- [WHAT IS BEING ASKED] Give the lines again exactly as they appear, beginning at the one with "ATOM 169 C CA" and ending at the last line of the records.

- [RECORD EXCERPTS]
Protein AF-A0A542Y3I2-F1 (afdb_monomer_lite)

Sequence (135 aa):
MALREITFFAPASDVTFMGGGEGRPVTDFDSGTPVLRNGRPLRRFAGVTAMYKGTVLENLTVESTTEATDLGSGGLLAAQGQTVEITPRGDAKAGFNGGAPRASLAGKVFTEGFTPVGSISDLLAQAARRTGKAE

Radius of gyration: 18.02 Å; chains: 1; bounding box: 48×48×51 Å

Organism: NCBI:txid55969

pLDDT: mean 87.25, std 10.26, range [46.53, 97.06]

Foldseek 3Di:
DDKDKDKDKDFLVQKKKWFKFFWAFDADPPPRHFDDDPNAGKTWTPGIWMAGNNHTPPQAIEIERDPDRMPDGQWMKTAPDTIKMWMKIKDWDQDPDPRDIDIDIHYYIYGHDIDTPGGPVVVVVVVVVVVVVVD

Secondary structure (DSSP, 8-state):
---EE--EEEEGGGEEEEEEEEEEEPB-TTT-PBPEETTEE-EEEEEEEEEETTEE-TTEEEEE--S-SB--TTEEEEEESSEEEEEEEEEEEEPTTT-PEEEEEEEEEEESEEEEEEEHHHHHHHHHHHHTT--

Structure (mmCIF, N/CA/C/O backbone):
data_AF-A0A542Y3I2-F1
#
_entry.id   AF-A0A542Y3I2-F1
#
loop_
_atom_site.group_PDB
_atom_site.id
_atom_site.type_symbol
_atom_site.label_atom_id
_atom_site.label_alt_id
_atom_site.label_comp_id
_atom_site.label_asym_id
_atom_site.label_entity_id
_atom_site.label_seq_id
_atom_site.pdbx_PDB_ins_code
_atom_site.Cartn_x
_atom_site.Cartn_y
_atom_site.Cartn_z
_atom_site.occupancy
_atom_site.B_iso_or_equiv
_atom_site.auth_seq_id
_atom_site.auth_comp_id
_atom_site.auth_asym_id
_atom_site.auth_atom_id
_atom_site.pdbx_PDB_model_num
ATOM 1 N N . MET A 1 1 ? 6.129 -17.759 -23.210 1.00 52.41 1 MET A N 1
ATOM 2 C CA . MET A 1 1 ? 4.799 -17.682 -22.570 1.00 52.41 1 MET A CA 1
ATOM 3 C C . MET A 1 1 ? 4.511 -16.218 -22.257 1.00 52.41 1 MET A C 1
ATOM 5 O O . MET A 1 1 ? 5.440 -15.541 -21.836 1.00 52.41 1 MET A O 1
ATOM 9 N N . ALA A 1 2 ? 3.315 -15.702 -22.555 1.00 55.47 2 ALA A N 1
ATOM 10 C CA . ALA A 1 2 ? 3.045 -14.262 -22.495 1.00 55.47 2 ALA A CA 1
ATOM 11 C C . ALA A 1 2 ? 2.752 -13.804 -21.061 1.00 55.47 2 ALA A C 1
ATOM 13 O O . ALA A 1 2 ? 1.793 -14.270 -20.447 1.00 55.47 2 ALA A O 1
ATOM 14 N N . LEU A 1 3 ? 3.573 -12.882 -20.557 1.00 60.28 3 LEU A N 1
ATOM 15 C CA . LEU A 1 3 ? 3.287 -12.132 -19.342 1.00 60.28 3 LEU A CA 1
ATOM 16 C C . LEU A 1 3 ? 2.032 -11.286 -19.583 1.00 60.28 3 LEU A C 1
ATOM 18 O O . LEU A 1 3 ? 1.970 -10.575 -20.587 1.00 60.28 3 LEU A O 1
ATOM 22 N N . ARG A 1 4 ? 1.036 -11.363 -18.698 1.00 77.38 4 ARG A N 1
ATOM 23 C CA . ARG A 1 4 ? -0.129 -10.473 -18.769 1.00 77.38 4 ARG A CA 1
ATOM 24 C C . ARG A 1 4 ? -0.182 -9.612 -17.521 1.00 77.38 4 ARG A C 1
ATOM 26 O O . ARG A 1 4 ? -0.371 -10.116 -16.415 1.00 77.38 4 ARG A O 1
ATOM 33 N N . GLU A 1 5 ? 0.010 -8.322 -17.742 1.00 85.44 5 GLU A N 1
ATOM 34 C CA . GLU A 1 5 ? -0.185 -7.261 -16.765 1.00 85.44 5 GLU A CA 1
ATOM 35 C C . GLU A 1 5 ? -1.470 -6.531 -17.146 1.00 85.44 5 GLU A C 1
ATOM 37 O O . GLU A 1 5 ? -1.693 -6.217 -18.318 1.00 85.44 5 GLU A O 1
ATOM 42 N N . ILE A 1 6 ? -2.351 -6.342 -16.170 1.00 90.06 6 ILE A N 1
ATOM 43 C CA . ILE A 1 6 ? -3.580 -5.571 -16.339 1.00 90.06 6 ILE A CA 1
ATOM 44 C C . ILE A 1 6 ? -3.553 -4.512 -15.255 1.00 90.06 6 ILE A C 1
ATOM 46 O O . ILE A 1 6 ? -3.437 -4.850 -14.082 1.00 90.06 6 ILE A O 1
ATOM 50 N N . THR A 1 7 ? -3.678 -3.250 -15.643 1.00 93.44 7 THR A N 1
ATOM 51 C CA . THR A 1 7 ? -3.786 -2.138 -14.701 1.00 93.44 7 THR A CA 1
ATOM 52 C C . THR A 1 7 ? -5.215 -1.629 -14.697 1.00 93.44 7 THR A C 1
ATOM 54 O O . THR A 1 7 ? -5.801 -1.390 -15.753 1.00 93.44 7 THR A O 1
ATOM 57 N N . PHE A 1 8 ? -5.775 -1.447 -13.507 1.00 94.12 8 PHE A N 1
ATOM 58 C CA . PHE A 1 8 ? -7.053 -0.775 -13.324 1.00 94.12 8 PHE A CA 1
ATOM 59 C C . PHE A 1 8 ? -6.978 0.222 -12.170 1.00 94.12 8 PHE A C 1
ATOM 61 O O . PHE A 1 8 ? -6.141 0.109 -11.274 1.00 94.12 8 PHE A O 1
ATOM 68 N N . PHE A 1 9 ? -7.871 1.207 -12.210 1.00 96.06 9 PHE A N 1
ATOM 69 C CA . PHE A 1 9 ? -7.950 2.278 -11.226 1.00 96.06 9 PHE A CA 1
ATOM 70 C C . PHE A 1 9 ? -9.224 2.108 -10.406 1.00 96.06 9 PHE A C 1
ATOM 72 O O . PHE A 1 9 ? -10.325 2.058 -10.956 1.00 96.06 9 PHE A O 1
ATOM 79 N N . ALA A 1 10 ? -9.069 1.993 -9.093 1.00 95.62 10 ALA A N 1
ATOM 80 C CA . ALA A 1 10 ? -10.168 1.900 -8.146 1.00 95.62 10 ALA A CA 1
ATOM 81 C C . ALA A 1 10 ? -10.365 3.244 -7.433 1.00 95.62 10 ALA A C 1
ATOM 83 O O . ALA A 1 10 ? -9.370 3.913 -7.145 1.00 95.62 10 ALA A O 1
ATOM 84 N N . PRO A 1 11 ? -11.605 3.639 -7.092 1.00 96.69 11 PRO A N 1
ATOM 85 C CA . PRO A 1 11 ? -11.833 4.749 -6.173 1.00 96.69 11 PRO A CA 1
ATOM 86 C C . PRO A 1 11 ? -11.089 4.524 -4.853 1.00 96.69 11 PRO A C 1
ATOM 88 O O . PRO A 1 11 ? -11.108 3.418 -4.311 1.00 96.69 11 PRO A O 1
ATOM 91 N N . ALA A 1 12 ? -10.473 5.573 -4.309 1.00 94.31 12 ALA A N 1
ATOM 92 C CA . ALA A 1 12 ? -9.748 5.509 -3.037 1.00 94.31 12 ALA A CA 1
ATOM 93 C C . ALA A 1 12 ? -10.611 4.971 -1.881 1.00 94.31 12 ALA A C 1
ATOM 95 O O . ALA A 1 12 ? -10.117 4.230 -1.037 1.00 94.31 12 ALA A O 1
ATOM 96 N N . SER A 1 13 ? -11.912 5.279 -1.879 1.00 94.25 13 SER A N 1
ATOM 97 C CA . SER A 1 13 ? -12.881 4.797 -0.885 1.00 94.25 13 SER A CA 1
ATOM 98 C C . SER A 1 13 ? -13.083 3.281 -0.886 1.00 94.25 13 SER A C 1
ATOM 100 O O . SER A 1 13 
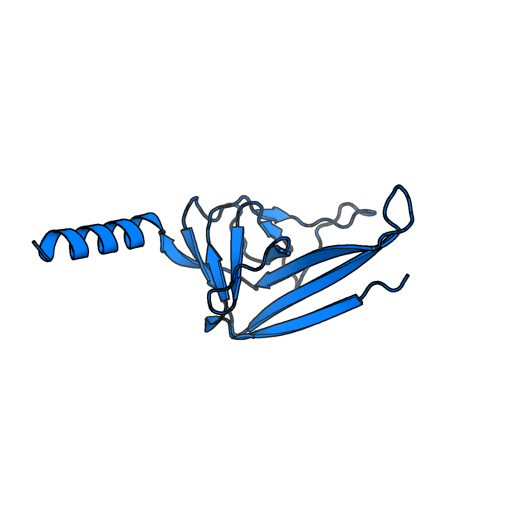? -13.525 2.726 0.116 1.00 94.25 13 SER A O 1
ATOM 102 N N . ASP A 1 14 ? -12.781 2.611 -1.999 1.00 95.94 14 ASP A N 1
ATOM 103 C CA . ASP A 1 14 ? -12.969 1.168 -2.144 1.00 95.94 14 ASP A CA 1
ATOM 104 C C . ASP A 1 14 ? -11.734 0.376 -1.694 1.00 95.94 14 ASP A C 1
ATOM 106 O O . ASP A 1 14 ? -11.794 -0.855 -1.623 1.00 95.94 14 ASP A O 1
ATOM 110 N N . VAL A 1 15 ? -10.615 1.056 -1.414 1.00 96.38 15 VAL A N 1
ATOM 111 C CA . VAL A 1 15 ? -9.352 0.430 -1.024 1.00 96.38 15 VAL A CA 1
ATOM 112 C C . VAL A 1 15 ? -8.982 0.818 0.401 1.00 96.38 15 VAL A C 1
ATOM 114 O O . VAL A 1 15 ? -8.886 1.989 0.751 1.00 96.38 15 VAL A O 1
ATOM 117 N N . THR A 1 16 ? -8.729 -0.188 1.230 1.00 95.12 16 THR A N 1
ATOM 118 C CA . THR A 1 16 ? -8.222 -0.013 2.595 1.00 95.12 16 THR A CA 1
ATOM 119 C C . THR A 1 16 ? -6.849 -0.652 2.707 1.00 95.12 16 THR A C 1
ATOM 121 O O . THR A 1 16 ? -6.628 -1.743 2.181 1.00 95.12 16 THR A O 1
ATOM 124 N N . PHE A 1 17 ? -5.935 0.004 3.414 1.00 94.50 17 PHE A N 1
ATOM 125 C CA . PHE A 1 17 ? -4.637 -0.560 3.751 1.00 94.50 17 PHE A CA 1
ATOM 126 C C . PHE A 1 17 ? -4.581 -0.871 5.241 1.00 94.50 17 PHE A C 1
ATOM 128 O O . PHE A 1 17 ? -5.067 -0.109 6.078 1.00 94.50 17 PHE A O 1
ATOM 135 N N . MET A 1 18 ? -3.987 -2.008 5.564 1.00 92.56 18 MET A N 1
ATOM 136 C CA . MET A 1 18 ? -3.926 -2.540 6.914 1.00 92.56 18 MET A CA 1
ATOM 137 C C . MET A 1 18 ? -2.512 -3.014 7.222 1.00 92.56 18 MET A C 1
ATOM 139 O O . MET A 1 18 ? -1.870 -3.654 6.388 1.00 92.56 18 MET A O 1
ATOM 143 N N . GLY A 1 19 ? -2.064 -2.760 8.445 1.00 85.44 19 GLY A N 1
ATOM 144 C CA . GLY A 1 19 ? -0.818 -3.290 8.979 1.00 85.44 19 GLY A CA 1
ATOM 145 C C . GLY A 1 19 ? 0.127 -2.177 9.392 1.00 85.44 19 GLY A C 1
ATOM 146 O O . GLY A 1 19 ? -0.296 -1.085 9.751 1.00 85.44 19 GLY A O 1
ATOM 147 N N . GLY A 1 20 ? 1.412 -2.486 9.373 1.00 74.31 20 GLY A N 1
ATOM 148 C CA . GLY A 1 20 ? 2.479 -1.522 9.577 1.00 74.31 20 GLY A CA 1
ATOM 149 C C . GLY A 1 20 ? 3.738 -2.049 8.941 1.00 74
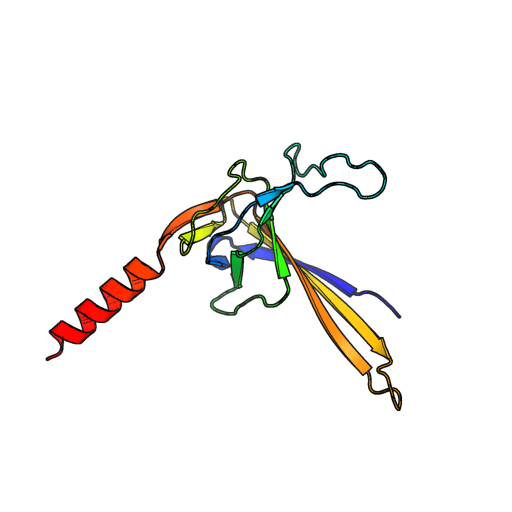.31 20 GLY A C 1
ATOM 150 O O . GLY A 1 20 ? 3.936 -3.262 8.841 1.00 74.31 20 GLY A O 1
ATOM 151 N N . GLY A 1 21 ? 4.538 -1.132 8.430 1.00 78.25 21 GLY A N 1
ATOM 152 C CA . GLY A 1 21 ? 5.577 -1.513 7.509 1.00 78.25 21 GLY A CA 1
ATOM 153 C C . GLY A 1 21 ? 6.581 -0.420 7.263 1.00 78.25 21 GLY A C 1
ATOM 154 O O . GLY A 1 21 ? 6.236 0.759 7.180 1.00 78.25 21 GLY A O 1
ATOM 155 N N . GLU A 1 22 ? 7.820 -0.857 7.094 1.00 88.69 22 GLU A N 1
ATOM 156 C CA . GLU A 1 22 ? 8.911 0.001 6.675 1.00 88.69 22 GLU A CA 1
ATOM 157 C C . GLU A 1 22 ? 8.796 0.255 5.165 1.00 88.69 22 GLU A C 1
ATOM 159 O O . GLU A 1 22 ? 8.740 -0.674 4.348 1.00 88.69 22 GLU A O 1
ATOM 164 N N . GLY A 1 23 ? 8.740 1.531 4.797 1.00 90.69 23 GLY A N 1
ATOM 165 C CA . GLY A 1 23 ? 8.783 2.008 3.425 1.00 90.69 23 GLY A CA 1
ATOM 166 C C . GLY A 1 23 ? 10.220 2.071 2.933 1.00 90.69 23 GLY A C 1
ATOM 167 O O . GLY A 1 23 ? 10.975 2.965 3.315 1.00 90.69 23 GLY A O 1
ATOM 168 N N . ARG A 1 24 ? 10.593 1.155 2.041 1.00 92.94 24 ARG A N 1
ATOM 169 C CA . ARG A 1 24 ? 11.923 1.124 1.422 1.00 92.94 24 ARG A CA 1
ATOM 170 C C . ARG A 1 24 ? 11.893 1.772 0.044 1.00 92.94 24 ARG A C 1
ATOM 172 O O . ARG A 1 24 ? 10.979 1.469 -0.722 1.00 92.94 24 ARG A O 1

- [YOUR RESPONSE]
ATOM 169 C CA . ARG A 1 24 ? 11.923 1.124 1.422 1.00 92.94 24 ARG A CA 1
ATOM 170 C C . ARG A 1 24 ? 11.893 1.772 0.044 1.00 92.94 24 ARG A C 1
ATOM 172 O O . ARG A 1 24 ? 10.979 1.469 -0.722 1.00 92.94 24 ARG A O 1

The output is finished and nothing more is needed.